The main purpose of this study is to develop disease prediction models to quickly and
accurately turn data into diagnosis. Therefore, this study developed machine learning, deep learning,
and ensemble models for 39 diseases classification (Supplement Table S9) of patients visiting the
emergency room using 88 laboratory test parameters including blood and urine tests (Supplement Table
S1). The overall workflow of disease prediction model based on laboratory tests (DPMLT) is schematically demonstrated in Figure 1. This protocol is largely composed of 5 parts, and the third part explains the machine learning model and the deep learning model.
1.0 Data collection and preprocessing
We collected anonymized laboratory test datasets, including blood and urine test results, along with each patient’s final diagnosis on discharge. We curated the datasets and selected 86 attributes (different laboratory tests) based on value counts, clinical importance-related features, and missing values. For Deep learning (DL), missing values were replaced with the median value for each disease.
2.0 Feature extraction
Feature extraction plays a major role in the creation of machine learning (ML) models.
3.0 Model selection and training
3.1 DL selection
The research in this study was conducted using a deep neural network (DNN) for structured data.
3.2 MLP (multi-layer perceptron)
All features used in this study are numeric data except for the ‘sex’ feature. MLP recognizes only numerical data, so we transformed the categorical feature of ‘sex’ into a number using LabelEncoder of the scikit-learn library. MLP does not allow for null values, so we replaced null values with the median value of each feature.
3.3 Feature normalization
Each feature had a different range. We applied a standard scale to normalize the mean and standard deviation of each feature to (0, 1) by subtracting the mean value of the feature and dividing by its standard deviation value.

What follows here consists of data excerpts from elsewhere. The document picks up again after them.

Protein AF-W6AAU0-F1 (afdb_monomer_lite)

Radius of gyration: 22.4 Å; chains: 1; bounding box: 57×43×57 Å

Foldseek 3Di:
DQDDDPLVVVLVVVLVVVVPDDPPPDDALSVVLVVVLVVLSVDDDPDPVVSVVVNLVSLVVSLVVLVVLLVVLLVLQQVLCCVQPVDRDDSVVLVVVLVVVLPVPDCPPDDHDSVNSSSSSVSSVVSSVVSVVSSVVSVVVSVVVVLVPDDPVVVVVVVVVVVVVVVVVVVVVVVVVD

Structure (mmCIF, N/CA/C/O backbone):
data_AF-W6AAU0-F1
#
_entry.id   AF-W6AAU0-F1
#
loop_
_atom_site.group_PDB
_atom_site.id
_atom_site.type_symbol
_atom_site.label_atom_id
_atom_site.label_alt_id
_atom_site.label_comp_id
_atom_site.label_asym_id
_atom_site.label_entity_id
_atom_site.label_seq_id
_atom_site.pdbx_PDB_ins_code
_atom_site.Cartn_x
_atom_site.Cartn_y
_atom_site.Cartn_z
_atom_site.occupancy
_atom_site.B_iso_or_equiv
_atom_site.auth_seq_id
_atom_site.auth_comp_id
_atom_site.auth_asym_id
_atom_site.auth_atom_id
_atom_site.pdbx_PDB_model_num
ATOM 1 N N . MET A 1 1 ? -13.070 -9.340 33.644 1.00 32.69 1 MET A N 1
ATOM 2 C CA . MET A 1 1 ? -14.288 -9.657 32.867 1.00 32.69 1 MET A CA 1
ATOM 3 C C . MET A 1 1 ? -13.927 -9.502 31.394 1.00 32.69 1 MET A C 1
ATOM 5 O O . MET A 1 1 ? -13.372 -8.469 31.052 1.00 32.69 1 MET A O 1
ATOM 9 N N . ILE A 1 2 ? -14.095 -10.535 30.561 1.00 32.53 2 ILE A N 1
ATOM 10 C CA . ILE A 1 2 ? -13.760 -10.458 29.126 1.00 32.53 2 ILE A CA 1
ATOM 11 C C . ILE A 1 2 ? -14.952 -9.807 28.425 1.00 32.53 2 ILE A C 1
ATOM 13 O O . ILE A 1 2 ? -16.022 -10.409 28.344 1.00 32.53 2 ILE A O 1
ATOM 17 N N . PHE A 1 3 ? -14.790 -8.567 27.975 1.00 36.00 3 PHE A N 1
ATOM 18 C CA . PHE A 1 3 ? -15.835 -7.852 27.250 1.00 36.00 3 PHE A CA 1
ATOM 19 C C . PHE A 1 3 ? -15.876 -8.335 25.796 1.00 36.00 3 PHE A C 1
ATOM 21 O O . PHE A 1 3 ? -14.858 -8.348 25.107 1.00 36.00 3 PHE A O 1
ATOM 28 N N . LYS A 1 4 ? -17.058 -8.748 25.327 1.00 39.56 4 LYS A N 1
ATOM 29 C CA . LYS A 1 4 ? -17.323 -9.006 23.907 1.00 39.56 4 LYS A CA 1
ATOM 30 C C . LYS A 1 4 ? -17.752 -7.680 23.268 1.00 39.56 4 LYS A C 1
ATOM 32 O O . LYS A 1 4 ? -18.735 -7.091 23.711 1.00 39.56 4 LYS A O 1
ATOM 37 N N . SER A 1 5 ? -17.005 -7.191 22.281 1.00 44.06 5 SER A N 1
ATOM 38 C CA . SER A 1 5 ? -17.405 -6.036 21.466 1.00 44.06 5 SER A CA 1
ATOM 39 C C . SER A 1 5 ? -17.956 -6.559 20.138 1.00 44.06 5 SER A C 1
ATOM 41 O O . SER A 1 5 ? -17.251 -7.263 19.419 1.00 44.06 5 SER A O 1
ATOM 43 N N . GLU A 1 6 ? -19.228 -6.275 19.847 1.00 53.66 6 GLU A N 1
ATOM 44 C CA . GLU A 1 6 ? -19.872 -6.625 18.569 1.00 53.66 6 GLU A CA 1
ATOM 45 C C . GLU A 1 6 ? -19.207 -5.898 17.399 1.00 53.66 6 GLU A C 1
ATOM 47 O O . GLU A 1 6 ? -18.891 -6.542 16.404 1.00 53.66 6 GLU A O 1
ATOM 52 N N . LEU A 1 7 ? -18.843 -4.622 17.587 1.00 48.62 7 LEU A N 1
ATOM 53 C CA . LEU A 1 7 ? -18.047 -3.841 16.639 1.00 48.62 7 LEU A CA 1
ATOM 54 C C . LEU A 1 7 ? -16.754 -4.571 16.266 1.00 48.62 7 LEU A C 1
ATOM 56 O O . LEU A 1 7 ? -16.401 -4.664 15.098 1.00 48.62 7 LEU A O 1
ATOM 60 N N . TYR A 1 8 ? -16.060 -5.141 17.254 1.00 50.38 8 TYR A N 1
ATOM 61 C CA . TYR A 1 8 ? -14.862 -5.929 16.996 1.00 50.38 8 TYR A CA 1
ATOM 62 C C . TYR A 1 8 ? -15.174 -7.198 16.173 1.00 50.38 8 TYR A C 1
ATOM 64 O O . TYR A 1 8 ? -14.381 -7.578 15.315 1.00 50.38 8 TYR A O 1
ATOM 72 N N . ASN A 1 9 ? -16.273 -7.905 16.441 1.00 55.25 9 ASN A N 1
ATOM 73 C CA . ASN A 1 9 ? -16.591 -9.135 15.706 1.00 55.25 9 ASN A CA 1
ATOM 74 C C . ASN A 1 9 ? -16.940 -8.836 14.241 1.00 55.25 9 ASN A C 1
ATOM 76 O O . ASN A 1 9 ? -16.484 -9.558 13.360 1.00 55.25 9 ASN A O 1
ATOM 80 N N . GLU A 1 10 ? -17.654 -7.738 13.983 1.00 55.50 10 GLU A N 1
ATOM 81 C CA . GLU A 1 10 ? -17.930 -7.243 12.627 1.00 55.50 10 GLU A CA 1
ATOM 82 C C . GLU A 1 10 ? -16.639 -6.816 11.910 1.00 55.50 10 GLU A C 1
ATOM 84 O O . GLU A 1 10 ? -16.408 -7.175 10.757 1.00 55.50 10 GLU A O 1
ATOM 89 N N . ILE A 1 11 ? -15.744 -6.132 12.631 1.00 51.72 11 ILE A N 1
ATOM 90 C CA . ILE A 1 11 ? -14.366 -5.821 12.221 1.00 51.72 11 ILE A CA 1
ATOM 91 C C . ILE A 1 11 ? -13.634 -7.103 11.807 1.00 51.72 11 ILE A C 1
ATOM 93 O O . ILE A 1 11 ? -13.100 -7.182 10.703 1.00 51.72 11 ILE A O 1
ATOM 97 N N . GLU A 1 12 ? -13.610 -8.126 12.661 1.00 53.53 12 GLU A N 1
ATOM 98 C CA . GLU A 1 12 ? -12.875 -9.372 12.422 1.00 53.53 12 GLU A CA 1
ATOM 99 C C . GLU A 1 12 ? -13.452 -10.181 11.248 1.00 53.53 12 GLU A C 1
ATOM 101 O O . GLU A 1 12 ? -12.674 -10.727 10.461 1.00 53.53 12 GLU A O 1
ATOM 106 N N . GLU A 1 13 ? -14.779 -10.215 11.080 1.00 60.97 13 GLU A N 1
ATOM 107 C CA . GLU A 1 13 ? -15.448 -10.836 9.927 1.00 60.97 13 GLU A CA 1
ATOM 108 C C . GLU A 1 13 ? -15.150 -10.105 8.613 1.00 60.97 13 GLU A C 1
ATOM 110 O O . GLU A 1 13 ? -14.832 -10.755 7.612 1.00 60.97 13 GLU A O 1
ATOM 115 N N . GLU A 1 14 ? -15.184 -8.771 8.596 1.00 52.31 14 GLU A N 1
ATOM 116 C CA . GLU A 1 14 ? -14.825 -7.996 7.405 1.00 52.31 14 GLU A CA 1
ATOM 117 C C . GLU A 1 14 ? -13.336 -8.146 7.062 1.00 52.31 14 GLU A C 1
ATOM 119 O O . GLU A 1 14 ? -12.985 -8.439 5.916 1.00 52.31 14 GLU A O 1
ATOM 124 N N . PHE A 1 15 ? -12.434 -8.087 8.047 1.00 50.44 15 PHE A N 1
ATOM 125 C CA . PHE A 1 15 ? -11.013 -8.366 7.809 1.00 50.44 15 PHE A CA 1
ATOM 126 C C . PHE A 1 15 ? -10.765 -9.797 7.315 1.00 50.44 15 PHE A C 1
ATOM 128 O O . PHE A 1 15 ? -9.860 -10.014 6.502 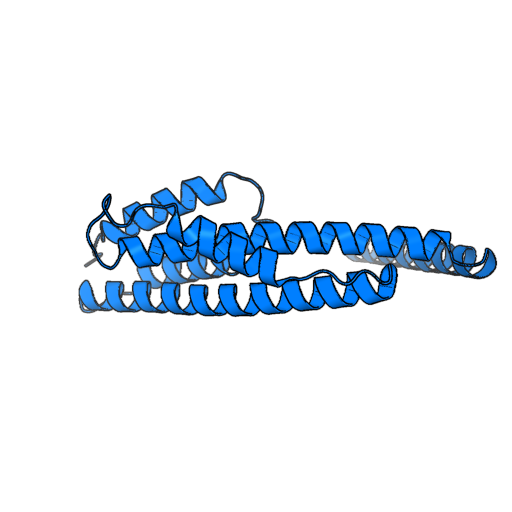1.00 50.44 15 PHE A O 1
ATOM 135 N N . ALA A 1 16 ? -11.555 -10.777 7.763 1.00 53.84 16 ALA A N 1
ATOM 136 C CA . ALA A 1 16 ? -11.453 -12.155 7.297 1.00 53.84 16 ALA A CA 1
ATOM 137 C C . ALA A 1 16 ? -11.806 -12.282 5.804 1.00 53.84 16 ALA A C 1
ATOM 139 O O . ALA A 1 16 ? -11.040 -12.909 5.064 1.00 53.84 16 ALA A O 1
ATOM 140 N N . LYS A 1 17 ? -12.878 -11.620 5.338 1.00 49.38 17 LYS A N 1
ATOM 141 C CA . LYS A 1 17 ? -13.286 -11.593 3.916 1.00 49.38 17 LYS A CA 1
ATOM 142 C C . LYS A 1 17 ? -12.194 -11.021 3.004 1.00 49.38 17 LYS A C 1
ATOM 144 O O . LYS A 1 17 ? -11.972 -11.529 1.907 1.00 49.38 17 LYS A O 1
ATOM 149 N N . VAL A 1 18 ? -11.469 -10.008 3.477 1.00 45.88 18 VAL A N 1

3.4 Hidden layer composition
In our study, the hidden layer was comprised of two layers. We employed the Relu (rectified linear unit) activation function for each layer. We applied the dropout technique to each hidden layer, which is a simple method to prevent overfitting in neural networks.
3.5 XGBoost
XGBoost is an algorithm that overcomes the shortcomings of GBM (gradient boosting machine). The disadvantages of GBM include long learning times and overfitting problems. The most common ways to solve these problems are through parallelization and regularization. Our dataset contained null values, which MLP replaced with the corresponding median values, but XGBoost has a procedure to process null values, so utilized that procedure. The max_depth argument in XGBoost is one factor determining the depth of the decision tree. Setting max_depth to a large number increases complexity and can lead to overfitting. This study found that max_depth was optimally set to 2.
3.6 LightGBM
The difference between LightGBM and XGBoost is the method by which the tree grows. XGBoost creates a deeper level within the leaf (level-wise/depth-wise), and LightGBM generates a leaf at the same level (leaf-wise). LightGBM uses a leaf-centered tree-splitting method to split leaf nodes with the maximum loss value, creating an asymmetric tree. To avoid overfitting in LightGBM, an experiment was conducted by adjusting num_leaves and min_child_samples.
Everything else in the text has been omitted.